WHAT NEEDS TO BE DONE: Beginning with the line that contains "ATOM 10 C CA" in the material below, print each line exactly until the line that contains "ATOM 69 N N" has been printed, then stop.

RECORDS SUPPLIED:
┌────────

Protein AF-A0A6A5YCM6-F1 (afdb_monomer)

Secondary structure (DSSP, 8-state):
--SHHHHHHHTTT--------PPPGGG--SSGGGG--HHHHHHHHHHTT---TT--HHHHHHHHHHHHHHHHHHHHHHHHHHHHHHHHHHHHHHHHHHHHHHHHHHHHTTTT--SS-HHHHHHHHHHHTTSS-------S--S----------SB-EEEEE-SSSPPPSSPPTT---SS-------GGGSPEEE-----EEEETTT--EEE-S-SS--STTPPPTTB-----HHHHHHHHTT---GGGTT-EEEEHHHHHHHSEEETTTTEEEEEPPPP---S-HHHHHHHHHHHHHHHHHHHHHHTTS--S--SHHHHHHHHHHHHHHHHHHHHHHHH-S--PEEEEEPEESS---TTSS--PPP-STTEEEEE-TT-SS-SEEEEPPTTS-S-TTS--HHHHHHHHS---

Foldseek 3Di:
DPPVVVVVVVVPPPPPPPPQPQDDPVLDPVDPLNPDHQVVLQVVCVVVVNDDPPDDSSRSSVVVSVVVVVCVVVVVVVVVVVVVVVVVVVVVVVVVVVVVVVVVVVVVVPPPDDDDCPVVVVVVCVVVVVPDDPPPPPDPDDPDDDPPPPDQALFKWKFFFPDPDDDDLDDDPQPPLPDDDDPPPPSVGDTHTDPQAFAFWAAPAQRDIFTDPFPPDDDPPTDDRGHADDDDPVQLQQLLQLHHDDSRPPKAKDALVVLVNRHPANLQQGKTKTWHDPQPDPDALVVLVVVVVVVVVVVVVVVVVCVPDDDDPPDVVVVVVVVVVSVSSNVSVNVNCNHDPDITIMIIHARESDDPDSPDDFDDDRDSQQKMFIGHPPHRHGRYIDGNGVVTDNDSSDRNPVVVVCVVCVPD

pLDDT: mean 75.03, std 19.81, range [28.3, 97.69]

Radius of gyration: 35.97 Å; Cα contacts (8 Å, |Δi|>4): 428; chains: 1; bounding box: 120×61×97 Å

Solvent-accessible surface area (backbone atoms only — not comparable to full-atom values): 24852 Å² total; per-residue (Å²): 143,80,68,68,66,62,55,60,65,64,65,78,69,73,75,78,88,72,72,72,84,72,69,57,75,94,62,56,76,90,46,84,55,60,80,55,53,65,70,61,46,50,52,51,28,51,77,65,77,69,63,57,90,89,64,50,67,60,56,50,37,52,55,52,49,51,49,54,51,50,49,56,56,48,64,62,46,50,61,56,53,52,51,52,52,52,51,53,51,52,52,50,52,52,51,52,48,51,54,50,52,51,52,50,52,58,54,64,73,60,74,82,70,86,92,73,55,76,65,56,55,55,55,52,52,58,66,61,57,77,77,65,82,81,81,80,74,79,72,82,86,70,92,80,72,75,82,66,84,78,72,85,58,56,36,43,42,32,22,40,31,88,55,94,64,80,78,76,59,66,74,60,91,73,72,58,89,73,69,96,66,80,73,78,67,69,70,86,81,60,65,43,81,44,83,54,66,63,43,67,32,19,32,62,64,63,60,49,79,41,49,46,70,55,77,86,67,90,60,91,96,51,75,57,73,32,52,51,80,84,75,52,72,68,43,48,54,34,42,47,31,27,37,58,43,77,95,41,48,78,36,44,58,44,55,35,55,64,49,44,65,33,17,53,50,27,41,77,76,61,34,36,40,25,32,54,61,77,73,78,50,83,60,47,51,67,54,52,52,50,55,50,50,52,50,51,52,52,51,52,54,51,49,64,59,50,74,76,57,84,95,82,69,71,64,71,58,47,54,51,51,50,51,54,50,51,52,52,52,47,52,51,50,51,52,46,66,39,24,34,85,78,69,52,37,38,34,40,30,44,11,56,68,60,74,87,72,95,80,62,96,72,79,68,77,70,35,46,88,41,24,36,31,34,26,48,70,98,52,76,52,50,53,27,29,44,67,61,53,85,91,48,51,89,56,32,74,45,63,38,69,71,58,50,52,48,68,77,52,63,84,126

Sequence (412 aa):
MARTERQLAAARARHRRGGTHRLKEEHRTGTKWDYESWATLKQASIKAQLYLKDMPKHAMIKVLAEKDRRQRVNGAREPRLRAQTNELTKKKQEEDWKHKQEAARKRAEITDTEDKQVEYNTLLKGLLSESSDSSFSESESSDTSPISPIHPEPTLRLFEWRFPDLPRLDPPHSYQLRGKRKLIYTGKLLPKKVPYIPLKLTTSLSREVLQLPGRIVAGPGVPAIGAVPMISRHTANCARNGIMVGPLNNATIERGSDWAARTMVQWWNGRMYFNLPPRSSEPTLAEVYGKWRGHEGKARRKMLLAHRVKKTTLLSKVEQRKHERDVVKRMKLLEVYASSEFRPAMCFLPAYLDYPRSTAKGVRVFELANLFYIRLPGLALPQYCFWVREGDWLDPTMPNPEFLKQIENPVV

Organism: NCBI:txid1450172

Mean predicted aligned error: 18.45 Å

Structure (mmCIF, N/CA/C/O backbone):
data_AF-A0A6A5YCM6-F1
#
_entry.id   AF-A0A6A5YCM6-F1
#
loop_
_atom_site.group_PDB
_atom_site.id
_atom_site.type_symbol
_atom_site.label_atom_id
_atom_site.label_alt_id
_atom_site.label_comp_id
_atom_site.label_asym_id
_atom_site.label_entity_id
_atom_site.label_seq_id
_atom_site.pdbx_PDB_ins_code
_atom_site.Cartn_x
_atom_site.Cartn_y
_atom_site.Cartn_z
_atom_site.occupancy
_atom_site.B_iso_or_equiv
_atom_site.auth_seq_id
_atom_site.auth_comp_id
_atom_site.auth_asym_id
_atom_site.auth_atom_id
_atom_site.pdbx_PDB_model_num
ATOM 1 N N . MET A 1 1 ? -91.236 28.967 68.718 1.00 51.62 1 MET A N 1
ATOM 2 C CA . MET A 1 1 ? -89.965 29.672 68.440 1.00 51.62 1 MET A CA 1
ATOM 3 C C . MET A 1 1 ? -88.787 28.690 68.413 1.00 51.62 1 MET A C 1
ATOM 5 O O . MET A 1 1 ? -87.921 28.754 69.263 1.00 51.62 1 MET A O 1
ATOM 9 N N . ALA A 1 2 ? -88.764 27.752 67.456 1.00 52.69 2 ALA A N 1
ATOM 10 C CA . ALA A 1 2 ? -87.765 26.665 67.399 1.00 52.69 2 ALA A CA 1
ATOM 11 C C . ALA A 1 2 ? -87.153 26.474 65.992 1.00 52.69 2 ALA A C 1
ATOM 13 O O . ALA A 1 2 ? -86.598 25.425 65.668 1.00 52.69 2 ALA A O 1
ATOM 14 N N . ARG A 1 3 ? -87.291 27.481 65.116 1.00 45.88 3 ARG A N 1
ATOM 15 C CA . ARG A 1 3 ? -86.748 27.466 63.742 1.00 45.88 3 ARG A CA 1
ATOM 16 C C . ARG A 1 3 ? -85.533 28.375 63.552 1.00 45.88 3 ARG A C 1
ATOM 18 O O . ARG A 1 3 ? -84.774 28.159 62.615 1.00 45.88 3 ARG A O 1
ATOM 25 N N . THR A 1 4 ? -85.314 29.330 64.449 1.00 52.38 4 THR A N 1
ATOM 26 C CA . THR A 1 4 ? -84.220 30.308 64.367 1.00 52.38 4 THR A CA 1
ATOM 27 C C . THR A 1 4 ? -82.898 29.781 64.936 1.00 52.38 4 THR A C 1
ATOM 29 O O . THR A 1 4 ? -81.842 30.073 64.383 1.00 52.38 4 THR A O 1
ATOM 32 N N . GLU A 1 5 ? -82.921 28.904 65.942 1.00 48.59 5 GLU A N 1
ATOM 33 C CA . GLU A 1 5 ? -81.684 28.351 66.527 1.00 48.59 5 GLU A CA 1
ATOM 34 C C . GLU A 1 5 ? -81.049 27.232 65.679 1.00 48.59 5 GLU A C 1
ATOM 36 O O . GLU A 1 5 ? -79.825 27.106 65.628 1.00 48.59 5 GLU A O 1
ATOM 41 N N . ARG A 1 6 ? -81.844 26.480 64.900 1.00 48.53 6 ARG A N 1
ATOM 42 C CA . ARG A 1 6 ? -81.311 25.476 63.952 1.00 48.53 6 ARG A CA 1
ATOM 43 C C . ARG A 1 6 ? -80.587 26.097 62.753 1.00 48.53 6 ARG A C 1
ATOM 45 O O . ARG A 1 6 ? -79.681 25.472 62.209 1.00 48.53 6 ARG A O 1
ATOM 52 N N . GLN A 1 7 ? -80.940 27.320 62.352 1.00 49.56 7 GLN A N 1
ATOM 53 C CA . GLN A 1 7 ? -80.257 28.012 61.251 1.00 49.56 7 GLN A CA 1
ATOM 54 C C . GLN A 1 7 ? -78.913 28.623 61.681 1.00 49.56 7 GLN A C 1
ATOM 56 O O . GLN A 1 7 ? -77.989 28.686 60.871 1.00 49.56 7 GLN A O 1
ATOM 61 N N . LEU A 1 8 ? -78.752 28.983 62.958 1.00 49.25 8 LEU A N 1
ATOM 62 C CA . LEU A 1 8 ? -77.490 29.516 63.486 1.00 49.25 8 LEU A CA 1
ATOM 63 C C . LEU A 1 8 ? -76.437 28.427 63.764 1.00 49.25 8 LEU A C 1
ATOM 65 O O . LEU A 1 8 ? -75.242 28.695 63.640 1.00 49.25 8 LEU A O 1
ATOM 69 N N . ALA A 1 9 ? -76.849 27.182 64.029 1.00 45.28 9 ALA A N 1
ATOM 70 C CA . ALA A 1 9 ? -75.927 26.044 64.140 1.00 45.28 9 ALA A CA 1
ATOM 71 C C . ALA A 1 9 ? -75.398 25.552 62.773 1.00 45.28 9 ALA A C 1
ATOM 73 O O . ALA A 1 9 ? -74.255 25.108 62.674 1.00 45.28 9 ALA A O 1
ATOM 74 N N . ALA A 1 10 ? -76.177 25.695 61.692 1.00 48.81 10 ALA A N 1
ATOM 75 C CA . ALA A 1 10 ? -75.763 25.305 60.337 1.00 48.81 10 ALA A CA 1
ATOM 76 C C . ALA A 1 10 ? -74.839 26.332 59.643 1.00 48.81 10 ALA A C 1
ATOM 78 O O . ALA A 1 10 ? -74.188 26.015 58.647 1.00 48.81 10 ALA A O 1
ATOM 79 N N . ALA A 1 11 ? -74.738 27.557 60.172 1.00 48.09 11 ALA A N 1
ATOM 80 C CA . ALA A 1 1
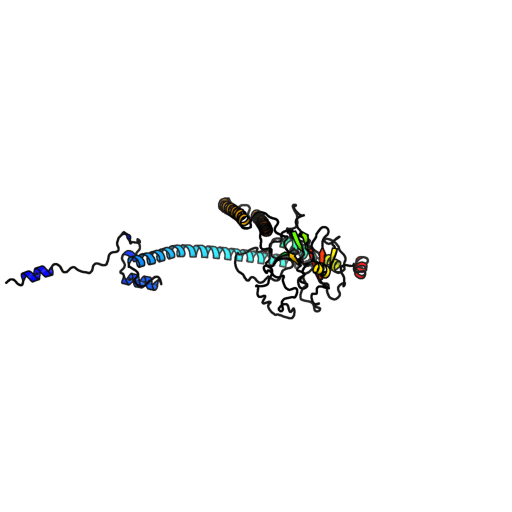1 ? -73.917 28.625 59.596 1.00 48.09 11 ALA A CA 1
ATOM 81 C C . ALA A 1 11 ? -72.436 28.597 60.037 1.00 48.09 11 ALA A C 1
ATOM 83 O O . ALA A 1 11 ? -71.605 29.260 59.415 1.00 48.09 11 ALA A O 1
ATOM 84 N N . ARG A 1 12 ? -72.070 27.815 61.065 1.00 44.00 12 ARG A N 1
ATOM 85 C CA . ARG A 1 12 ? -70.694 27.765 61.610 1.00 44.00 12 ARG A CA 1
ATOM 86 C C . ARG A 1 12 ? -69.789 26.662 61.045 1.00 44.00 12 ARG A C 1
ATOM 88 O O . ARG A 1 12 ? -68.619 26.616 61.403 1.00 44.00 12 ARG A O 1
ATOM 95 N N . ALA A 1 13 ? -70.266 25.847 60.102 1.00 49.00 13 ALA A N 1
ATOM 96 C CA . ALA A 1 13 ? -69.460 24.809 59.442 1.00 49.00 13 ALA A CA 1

└────────

EXERCISE RESULT:
ATOM 10 C CA . ALA A 1 2 ? -87.765 26.665 67.399 1.00 52.69 2 ALA A CA 1
ATOM 11 C C . ALA A 1 2 ? -87.153 26.474 65.992 1.00 52.69 2 ALA A C 1
ATOM 13 O O . ALA A 1 2 ? -86.598 25.425 65.668 1.00 52.69 2 ALA A O 1
ATOM 14 N N . ARG A 1 3 ? -87.291 27.481 65.116 1.00 45.88 3 ARG A N 1
ATOM 15 C CA . ARG A 1 3 ? -86.748 27.466 63.742 1.00 45.88 3 ARG A CA 1
ATOM 16 C C . ARG A 1 3 ? -85.533 28.375 63.552 1.00 45.88 3 ARG A C 1
ATOM 18 O O . ARG A 1 3 ? -84.774 28.159 62.615 1.00 45.88 3 ARG A O 1
ATOM 25 N N . THR A 1 4 ? -85.314 29.330 64.449 1.00 52.38 4 THR A N 1
ATOM 26 C CA . THR A 1 4 ? -84.220 30.308 64.367 1.00 52.38 4 THR A CA 1
ATOM 27 C C . THR A 1 4 ? -82.898 29.781 64.936 1.00 52.38 4 THR A C 1
ATOM 29 O O . THR A 1 4 ? -81.842 30.073 64.383 1.00 52.38 4 THR A O 1
ATOM 32 N N . GLU A 1 5 ? -82.921 28.904 65.942 1.00 48.59 5 GLU A N 1
ATOM 33 C CA . GLU A 1 5 ? -81.684 28.351 66.527 1.00 48.59 5 GLU A CA 1
ATOM 34 C C . GLU A 1 5 ? -81.049 27.232 65.679 1.00 48.59 5 GLU A C 1
ATOM 36 O O . GLU A 1 5 ? -79.825 27.106 65.628 1.00 48.59 5 GLU A O 1
ATOM 41 N N . ARG A 1 6 ? -81.844 26.480 64.900 1.00 48.53 6 ARG A N 1
ATOM 42 C CA . ARG A 1 6 ? -81.311 25.476 63.952 1.00 48.53 6 ARG A CA 1
ATOM 43 C C . ARG A 1 6 ? -80.587 26.097 62.753 1.00 48.53 6 ARG A C 1
ATOM 45 O O . ARG A 1 6 ? -79.681 25.472 62.209 1.00 48.53 6 ARG A O 1
ATOM 52 N N . GLN A 1 7 ? -80.940 27.320 62.352 1.00 49.56 7 GLN A N 1
ATOM 53 C CA . GLN A 1 7 ? -80.257 28.012 61.251 1.00 49.56 7 GLN A CA 1
ATOM 54 C C . GLN A 1 7 ? -78.913 28.623 61.681 1.00 49.56 7 GLN A C 1
ATOM 56 O O . GLN A 1 7 ? -77.989 28.686 60.871 1.00 49.56 7 GLN A O 1
ATOM 61 N N . LEU A 1 8 ? -78.752 28.983 62.958 1.00 49.25 8 LEU A N 1
ATOM 62 C CA . LEU A 1 8 ? -77.490 29.516 63.486 1.00 49.25 8 LEU A CA 1
ATOM 63 C C . LEU A 1 8 ? -76.437 28.427 63.764 1.00 49.25 8 LEU A C 1
ATOM 65 O O . LEU A 1 8 ? -75.242 28.695 63.640 1.00 49.25 8 LEU A O 1
ATOM 69 N N . ALA A 1 9 ? -76.849 27.182 64.029 1.00 45.28 9 ALA A N 1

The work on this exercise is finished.